Year of vulnerability hunting uncovers potential attacks on Intel Chips, RAM

All three of these attacks put users’ privacy at risk, exploiting new routes to sensitive data.
Image Enlarge

Over the past year, Profs. Daniel Genkin, Tom Wenisch, and their students have worked on a series of projects and research teams that have exposed multiple vulnerabilities on computer components, including two potential attacks on Intel-based processors and another on DRAM chips. All three of these attacks put users’ privacy at risk, exploiting new routes to sensitive data.

Foreshadow
This project centered around a finding in the growing field of speculative execution attacks. The exploit affected users who rely on a digital lockbox feature known as Intel Software Guard Extensions, or SGX, as well as those who utilize common cloud-based services. The research team including Genkin identified the SGX security hole, called Foreshadow, in January 2018 and informed Intel. That led Intel to discover its broader potential in the cloud. This second variant, Foreshadow-NG, targets Intel-based virtualization environments that cloud computing providers like Amazon and Microsoft use to create thousands of virtual PCs on a single large server.

Both variants of the vulnerability gain access to the victim machine using what’s known as a side channel attack.
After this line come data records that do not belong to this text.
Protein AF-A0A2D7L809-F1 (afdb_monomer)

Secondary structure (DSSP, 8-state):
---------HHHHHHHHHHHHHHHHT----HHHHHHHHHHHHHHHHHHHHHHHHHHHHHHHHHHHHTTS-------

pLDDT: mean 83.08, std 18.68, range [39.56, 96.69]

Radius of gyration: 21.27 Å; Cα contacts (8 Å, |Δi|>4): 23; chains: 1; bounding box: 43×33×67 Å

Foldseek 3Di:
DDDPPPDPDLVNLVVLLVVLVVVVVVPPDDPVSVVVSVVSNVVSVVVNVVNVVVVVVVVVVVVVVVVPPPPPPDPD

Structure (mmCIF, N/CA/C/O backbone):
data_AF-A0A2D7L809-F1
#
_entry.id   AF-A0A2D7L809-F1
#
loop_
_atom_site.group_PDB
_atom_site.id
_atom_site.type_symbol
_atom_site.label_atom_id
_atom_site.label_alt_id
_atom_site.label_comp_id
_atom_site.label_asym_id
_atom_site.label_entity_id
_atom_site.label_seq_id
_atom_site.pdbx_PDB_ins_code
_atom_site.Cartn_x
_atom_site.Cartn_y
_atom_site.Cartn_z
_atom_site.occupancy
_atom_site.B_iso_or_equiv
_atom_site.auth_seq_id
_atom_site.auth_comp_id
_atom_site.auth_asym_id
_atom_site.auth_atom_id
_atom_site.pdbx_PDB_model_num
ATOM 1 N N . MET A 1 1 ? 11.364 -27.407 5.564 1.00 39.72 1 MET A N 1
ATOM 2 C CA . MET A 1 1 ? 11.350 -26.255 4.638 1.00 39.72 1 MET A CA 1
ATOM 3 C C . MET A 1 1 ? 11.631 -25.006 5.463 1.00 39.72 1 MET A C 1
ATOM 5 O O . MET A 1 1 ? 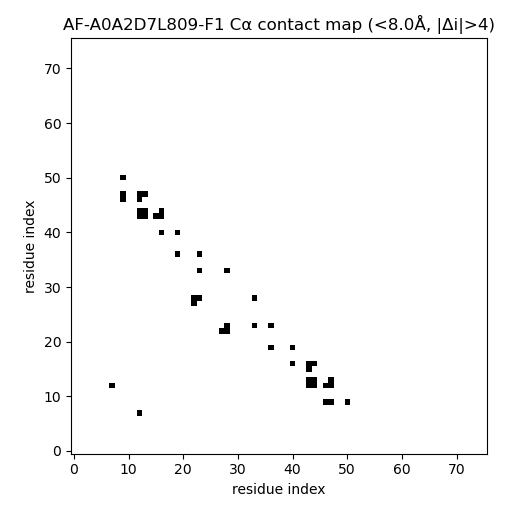11.005 -24.883 6.516 1.00 39.72 1 MET A O 1
ATOM 9 N N . PRO A 1 2 ? 12.613 -24.164 5.103 1.00 39.56 2 PRO A N 1
ATOM 10 C CA . PRO A 1 2 ? 12.924 -22.960 5.862 1.00 39.56 2 PRO A CA 1
ATOM 11 C C . PRO A 1 2 ? 11.772 -21.972 5.685 1.00 39.56 2 PRO A C 1
ATOM 13 O O . PRO A 1 2 ? 11.284 -21.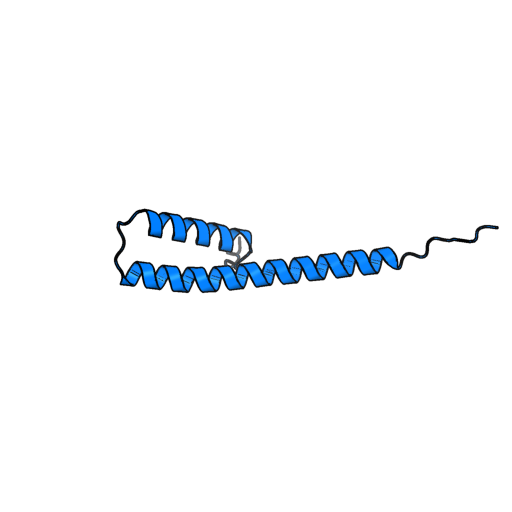777 4.579 1.00 39.56 2 PRO A O 1
ATOM 16 N N . LYS A 1 3 ? 11.297 -21.413 6.797 1.00 42.19 3 LYS A N 1
ATOM 17 C CA . LYS A 1 3 ? 10.276 -20.368 6.818 1.00 42.19 3 LYS A CA 1
ATOM 18 C C . LYS A 1 3 ? 10.907 -19.106 6.244 1.00 42.19 3 LYS A C 1
ATOM 20 O O . LYS A 1 3 ? 11.619 -18.401 6.961 1.00 42.19 3 LYS A O 1
ATOM 25 N N . ASP A 1 4 ? 10.697 -18.879 4.955 1.00 41.91 4 ASP A N 1
ATOM 26 C CA . ASP A 1 4 ? 11.088 -17.639 4.312 1.00 41.91 4 ASP A CA 1
ATOM 27 C C . ASP A 1 4 ? 10.329 -16.502 4.987 1.00 41.91 4 ASP A C 1
ATOM 29 O O . ASP A 1 4 ? 9.100 -16.450 5.024 1.00 41.91 4 ASP A O 1
ATOM 33 N N . LYS A 1 5 ? 11.116 -15.649 5.640 1.00 44.69 5 LYS A N 1
ATOM 34 C CA . LYS A 1 5 ? 10.679 -14.409 6.262 1.00 44.69 5 LYS A CA 1
ATOM 35 C C . LYS A 1 5 ? 9.831 -13.662 5.242 1.00 44.69 5 LYS A C 1
ATOM 37 O O . LYS A 1 5 ? 10.312 -13.447 4.132 1.00 44.69 5 LYS A O 1
ATOM 42 N N . VAL A 1 6 ? 8.619 -13.281 5.645 1.00 47.59 6 VAL A N 1
ATOM 43 C CA . VAL A 1 6 ? 7.731 -12.361 4.928 1.00 47.59 6 VAL A CA 1
ATOM 44 C C . VAL A 1 6 ? 8.567 -11.154 4.508 1.00 47.59 6 VAL A C 1
ATOM 46 O O . VAL A 1 6 ? 8.871 -10.273 5.309 1.00 47.59 6 VAL A O 1
ATOM 49 N N . LYS A 1 7 ? 9.063 -11.184 3.275 1.00 50.34 7 LYS A N 1
ATOM 50 C CA . LYS A 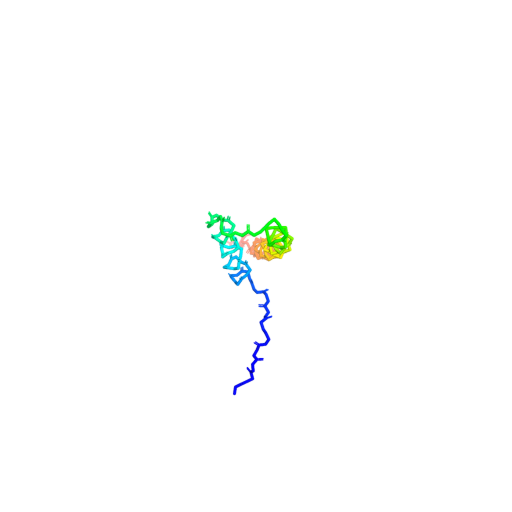1 7 ? 9.595 -10.013 2.604 1.00 50.34 7 LYS A CA 1
ATOM 51 C C . LYS A 1 7 ? 8.353 -9.323 2.084 1.00 50.34 7 LYS A C 1
ATOM 53 O O . LYS A 1 7 ? 7.670 -9.927 1.266 1.00 50.34 7 LYS A O 1
ATOM 58 N N . ASN A 1 8 ? 8.079 -8.124 2.590 1.00 65.25 8 ASN A N 1
ATOM 59 C CA . ASN A 1 8 ? 7.067 -7.211 2.068 1.00 65.25 8 ASN A CA 1
ATOM 60 C C . ASN A 1 8 ? 7.252 -7.090 0.546 1.00 65.25 8 ASN A C 1
ATOM 62 O O . ASN A 1 8 ? 8.086 -6.315 0.085 1.00 65.25 8 ASN A O 1
ATOM 66 N N . ASN A 1 9 ? 6.571 -7.932 -0.226 1.00 85.62 9 ASN A N 1
ATOM 67 C CA . ASN A 1 9 ? 6.492 -7.801 -1.672 1.00 85.62 9 ASN A CA 1
ATOM 68 C C . ASN A 1 9 ? 5.311 -6.878 -2.002 1.00 85.62 9 ASN A C 1
ATOM 70 O O . ASN A 1 9 ? 4.544 -6.474 -1.118 1.00 85.62 9 ASN A O 1
ATOM 74 N N . PHE A 1 10 ? 5.220 -6.470 -3.263 1.00 91.38 10 PHE A N 1
ATOM 75 C CA . PHE A 1 10 ? 4.231 -5.487 -3.689 1.00 91.38 10 PHE A CA 1
ATOM 76 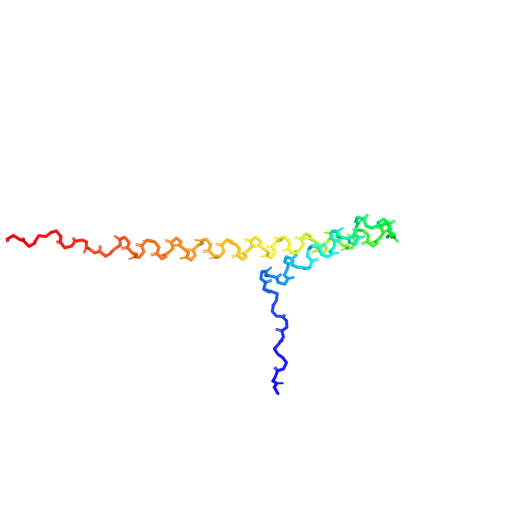C C . PHE A 1 10 ? 2.806 -6.017 -3.478 1.00 91.38 10 PHE A C 1
ATOM 78 O O . PHE A 1 10 ? 1.952 -5.319 -2.936 1.00 91.38 10 PHE A O 1
ATOM 85 N N . GLU A 1 11 ? 2.583 -7.279 -3.835 1.00 93.69 11 GLU A N 1
ATOM 86 C CA . GLU A 1 11 ? 1.302 -7.973 -3.771 1.00 93.69 11 GLU A CA 1
ATOM 87 C C . GLU A 1 11 ? 0.797 -8.107 -2.331 1.00 93.69 11 GLU A C 1
ATOM 89 O O . GLU A 1 11 ? -0.364 -7.813 -2.051 1.00 93.69 11 GLU A O 1
ATOM 94 N N . ASP A 1 12 ? 1.676 -8.477 -1.399 1.00 93.12 12 ASP A N 1
ATOM 95 C CA . ASP A 1 12 ? 1.366 -8.554 0.028 1.00 93.12 12 ASP A CA 1
ATOM 96 C C . ASP A 1 12 ? 1.041 -7.169 0.598 1.00 93.12 12 ASP A C 1
ATOM 98 O O . ASP A 1 12 ? 0.118 -7.028 1.405 1.00 93.12 12 ASP A O 1
ATOM 102 N N . SER A 1 13 ? 1.774 -6.135 0.171 1.00 94.00 13 SER A N 1
ATOM 103 C CA . SER A 1 13 ? 1.571 -4.763 0.651 1.00 94.00 13 SER A CA 1
ATOM 104 C C . SER A 1 13 ? 0.225 -4.202 0.185 1.00 94.00 13 SER A C 1
ATOM 106 O O . SER A 1 13 ? -0.519 -3.633 0.986 1.00 94.00 13 SER A O 1
ATOM 108 N N . ILE A 1 14 ? -0.130 -4.435 -1.081 1.00 94.88 14 ILE A N 1
ATOM 109 C CA . ILE A 1 14 ? -1.440 -4.080 -1.634 1.00 94.88 14 ILE A CA 1
ATOM 110 C C . ILE A 1 14 ? -2.558 -4.880 -0.971 1.00 94.88 14 ILE A C 1
ATOM 112 O O . ILE A 1 14 ? -3.520 -4.285 -0.490 1.00 94.88 14 ILE A O 1
ATOM 116 N N . GLY A 1 15 ? -2.411 -6.200 -0.849 1.00 95.94 15 GLY A N 1
ATOM 117 C CA . GLY A 1 15 ? -3.425 -7.037 -0.209 1.00 95.94 15 GLY A CA 1
ATOM 118 C C . GLY A 1 15 ? -3.635 -6.691 1.268 1.00 95.94 15 GLY A C 1
ATOM 119 O O . GLY A 1 15 ? -4.714 -6.910 1.824 1.00 95.94 15 GLY A O 1
ATOM 120 N N . ARG A 1 16 ? -2.621 -6.133 1.942 1.00 95.25 16 ARG A N 1
ATOM 121 C CA . ARG A 1 16 ? -2.783 -5.576 3.287 1.00 95.25 16 ARG A CA 1
ATOM 122 C C . ARG A 1 16 ? -3.533 -4.246 3.265 1.00 95.25 16 ARG A C 1
ATOM 124 O O . ARG A 1 16 ? -4.404 -4.065 4.112 1.00 95.25 16 ARG A O 1
ATOM 131 N N . LEU A 1 17 ? -3.222 -3.355 2.325 1.00 95.38 17 LEU A N 1
ATOM 132 C CA . LEU A 1 17 ? -3.896 -2.065 2.180 1.00 95.38 17 LEU A CA 1
ATOM 133 C C . LEU A 1 17 ? -5.402 -2.242 1.932 1.00 95.38 17 LEU A C 1
ATOM 135 O O . LEU A 1 17 ? -6.199 -1.599 2.607 1.00 95.38 17 LEU A O 1
ATOM 139 N N . GLU A 1 18 ? -5.789 -3.171 1.054 1.00 95.88 18 GLU A N 1
ATOM 140 C CA . GLU A 1 18 ? -7.195 -3.523 0.790 1.00 95.88 18 GLU A CA 1
ATOM 141 C C . GLU A 1 18 ? -7.917 -3.944 2.076 1.00 95.88 18 GLU A C 1
ATOM 143 O O . GLU A 1 18 ? -8.953 -3.388 2.426 1.00 95.88 18 GLU A O 1
ATOM 148 N N . LYS A 1 19 ? -7.306 -4.839 2.863 1.00 94.94 19 LYS A N 1
ATOM 149 C CA . LYS A 1 19 ? -7.870 -5.265 4.154 1.00 94.94 19 LYS A CA 1
ATOM 150 C C . LYS A 1 19 ? -8.006 -4.118 5.150 1.00 94.94 19 LYS A C 1
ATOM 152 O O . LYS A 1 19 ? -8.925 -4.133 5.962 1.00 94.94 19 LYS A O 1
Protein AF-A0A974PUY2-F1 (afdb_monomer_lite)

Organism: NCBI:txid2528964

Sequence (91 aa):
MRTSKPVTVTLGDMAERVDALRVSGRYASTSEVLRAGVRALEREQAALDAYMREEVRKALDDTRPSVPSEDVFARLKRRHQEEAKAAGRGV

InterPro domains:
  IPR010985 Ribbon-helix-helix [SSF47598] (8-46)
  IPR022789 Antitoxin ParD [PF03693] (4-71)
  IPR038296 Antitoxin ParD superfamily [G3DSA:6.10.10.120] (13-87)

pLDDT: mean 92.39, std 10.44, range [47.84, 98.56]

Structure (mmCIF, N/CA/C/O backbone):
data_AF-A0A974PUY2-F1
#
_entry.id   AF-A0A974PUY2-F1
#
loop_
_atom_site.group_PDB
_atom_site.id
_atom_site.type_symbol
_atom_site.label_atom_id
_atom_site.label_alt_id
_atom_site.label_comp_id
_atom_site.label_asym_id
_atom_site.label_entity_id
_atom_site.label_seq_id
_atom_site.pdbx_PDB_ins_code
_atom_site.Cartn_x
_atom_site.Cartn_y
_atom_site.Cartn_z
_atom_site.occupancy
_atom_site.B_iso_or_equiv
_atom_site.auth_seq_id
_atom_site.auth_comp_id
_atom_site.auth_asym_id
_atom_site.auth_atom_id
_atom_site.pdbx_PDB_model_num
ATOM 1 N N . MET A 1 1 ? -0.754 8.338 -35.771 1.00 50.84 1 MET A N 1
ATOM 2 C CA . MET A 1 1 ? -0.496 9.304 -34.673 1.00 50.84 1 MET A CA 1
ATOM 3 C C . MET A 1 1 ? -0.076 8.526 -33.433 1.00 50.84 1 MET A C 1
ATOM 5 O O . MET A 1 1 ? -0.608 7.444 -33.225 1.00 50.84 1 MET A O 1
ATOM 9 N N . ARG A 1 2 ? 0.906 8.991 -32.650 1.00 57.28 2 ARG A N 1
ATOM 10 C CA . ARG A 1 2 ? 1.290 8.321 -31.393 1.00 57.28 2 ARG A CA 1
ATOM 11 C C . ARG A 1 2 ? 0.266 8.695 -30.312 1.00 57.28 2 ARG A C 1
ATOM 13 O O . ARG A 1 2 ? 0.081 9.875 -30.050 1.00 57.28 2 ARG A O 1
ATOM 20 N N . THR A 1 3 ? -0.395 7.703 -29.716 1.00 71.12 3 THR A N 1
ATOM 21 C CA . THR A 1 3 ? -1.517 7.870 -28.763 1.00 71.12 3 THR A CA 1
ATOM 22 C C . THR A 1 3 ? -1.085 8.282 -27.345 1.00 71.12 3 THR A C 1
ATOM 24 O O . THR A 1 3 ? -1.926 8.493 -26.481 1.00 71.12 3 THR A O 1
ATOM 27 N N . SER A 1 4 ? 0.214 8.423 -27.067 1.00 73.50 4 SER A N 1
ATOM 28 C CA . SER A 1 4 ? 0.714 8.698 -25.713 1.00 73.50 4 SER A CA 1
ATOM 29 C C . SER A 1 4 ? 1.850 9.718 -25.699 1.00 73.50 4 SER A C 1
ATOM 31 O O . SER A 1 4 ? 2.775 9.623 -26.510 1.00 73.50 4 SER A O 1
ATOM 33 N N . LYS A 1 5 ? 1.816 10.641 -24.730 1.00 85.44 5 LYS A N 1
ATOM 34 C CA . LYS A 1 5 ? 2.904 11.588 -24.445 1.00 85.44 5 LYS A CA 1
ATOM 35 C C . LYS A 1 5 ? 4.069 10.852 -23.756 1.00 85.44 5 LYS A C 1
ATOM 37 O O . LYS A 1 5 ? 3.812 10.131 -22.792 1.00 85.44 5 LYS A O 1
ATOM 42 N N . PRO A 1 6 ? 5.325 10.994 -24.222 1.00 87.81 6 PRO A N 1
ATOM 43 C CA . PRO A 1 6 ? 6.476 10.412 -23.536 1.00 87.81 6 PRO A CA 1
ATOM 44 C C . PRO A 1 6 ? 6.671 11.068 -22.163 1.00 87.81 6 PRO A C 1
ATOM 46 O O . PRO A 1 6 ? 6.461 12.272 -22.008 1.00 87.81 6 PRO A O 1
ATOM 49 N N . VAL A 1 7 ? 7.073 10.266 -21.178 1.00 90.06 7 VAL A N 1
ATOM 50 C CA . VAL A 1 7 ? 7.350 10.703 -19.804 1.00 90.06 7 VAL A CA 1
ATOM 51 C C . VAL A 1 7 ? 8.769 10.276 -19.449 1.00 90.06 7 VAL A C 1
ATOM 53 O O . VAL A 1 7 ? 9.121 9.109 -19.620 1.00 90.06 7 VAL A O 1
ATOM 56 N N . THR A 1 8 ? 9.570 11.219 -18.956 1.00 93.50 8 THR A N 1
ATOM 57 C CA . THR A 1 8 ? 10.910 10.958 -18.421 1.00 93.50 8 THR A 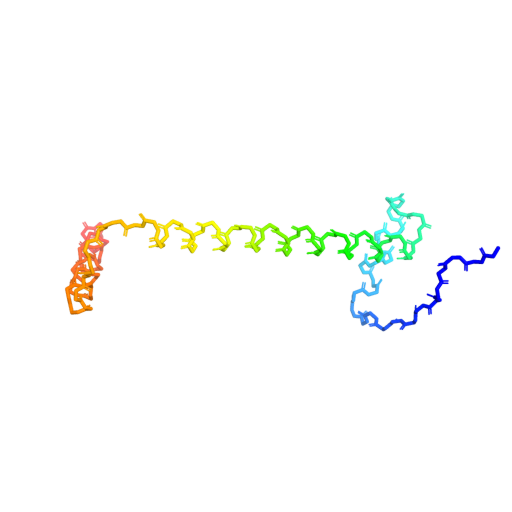CA 1
ATOM 58 C C . THR A 1 8 ? 10.811 10.837 -16.908 1.00 93.50 8 THR A C 1
ATOM 60 O O . THR A 1 8 ? 10.221 11.699 -16.261 1.00 93.50 8 THR A O 1
ATOM 63 N N . VAL A 1 9 ? 11.378 9.771 -16.348 1.00 92.69 9 VAL A N 1
ATOM 64 C CA . VAL A 1 9 ? 11.375 9.501 -14.906 1.00 92.69 9 VAL A CA 1
ATOM 65 C C . VAL A 1 9 ? 12.769 9.086 -14.451 1.00 92.69 9 VAL A C 1
ATOM 67 O O . VAL A 1 9 ? 13.489 8.415 -15.190 1.00 92.69 9 VAL A O 1
ATOM 70 N N . THR A 1 10 ? 13.131 9.452 -13.224 1.00 95.81 10 THR A N 1
ATOM 71 C CA . THR A 1 10 ? 14.372 9.016 -12.574 1.00 95.81 10 THR A CA 1
ATOM 72 C C . THR A 1 10 ? 14.044 7.881 -11.613 1.00 95.81 10 THR A C 1
ATOM 74 O O . THR A 1 10 ? 13.235 8.062 -10.709 1.00 95.81 10 THR A O 1
ATOM 77 N N . LEU A 1 11 ? 14.648 6.707 -11.818 1.00 94.50 11 LEU A N 1
ATOM 78 C CA . LEU A 1 11 ? 14.323 5.494 -11.053 1.00 94.50 11 LEU A CA 1
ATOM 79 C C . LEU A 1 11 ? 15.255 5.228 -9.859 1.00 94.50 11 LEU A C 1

These attacks infer information about a system’s inner workings by observing patterns in seemingly innocuous information—how long it takes the processor to access the machine’s memory, for example. This can be used to gain access to the inner workings of the machine.

The attack then confuses the system’s processor by exploiting a feature called speculative execution. Used in all modern CPUs, speculative execution speeds processing by enabling the processor to essentially guess what it will be asked to do next and plan accordingly. The attack feeds in false information that leads speculative execution into a series of wrong guesses.

In addition to Genkin, this research was done by Prof. Tom Wenisch and researchers at the Belgian research group imec-DistriNet, Technion Israel Institute of Technology, the University of Adelaide, and Data61.

MDS
Named Microarchitectural Data Sampling by Intel, this speculative execution attack leaks values from various buffers within an Intel processor. The processor has a number of specialized buffers that it uses for moving data around internally. When the processor reads from main memory, it first checks a certain data cache to see if it already knows the value. If it doesn’t, it sends a request to main memory to retrieve the value. That value is placed into a buffer before being written to the cache. Similarly, when writing values to main memory, they’re placed temporarily in store buffers.

All three buffers can hold stale data: a line fill buffer will hold data from a previous fetch from main memory while waiting for the new fetch to finish. These attacks perform speculation based on a stale value from one of these buffers. That value can be sensitive and of value to the attacker.

In addition to Genkin, this research was done by CSE PhD student Marina Minkin and researchers from the Graz University of Technology, Worcester Polytechnic Institute, and KU Leuven.

RAMBleed
Led by CSE PhD student Andrew Kwong, researchers uncovered this new data-pilfering side-channel attack that exploits the ever-shrinking dimensions of DRAM chips that store data a computer needs to carry out various tasks. The attack lets unprivileged attackers corrupt or change data stored in vulnerable memory chips and can be used to extract cryptographic keys or other secrets. RAMBleed is similar to previously reported Rowhammer attacks, which work by rapidly accessing—or hammering—physical rows inside vulnerable chips in ways that cause bits in neighboring rows to flip, meaning 1s turn to 0s and vice versa. RAMBleed takes Rowhammer in a new direction. Rather than using bit flips to alter sensitive data, the new technique exploits the hardware bug to extract sensitive data stored in memory regions that are off-limits to attackers.

In addition to Kwong and Genkin, this research was done by researchers from the Graz University of Technology, the University of Adelaide, and Data61.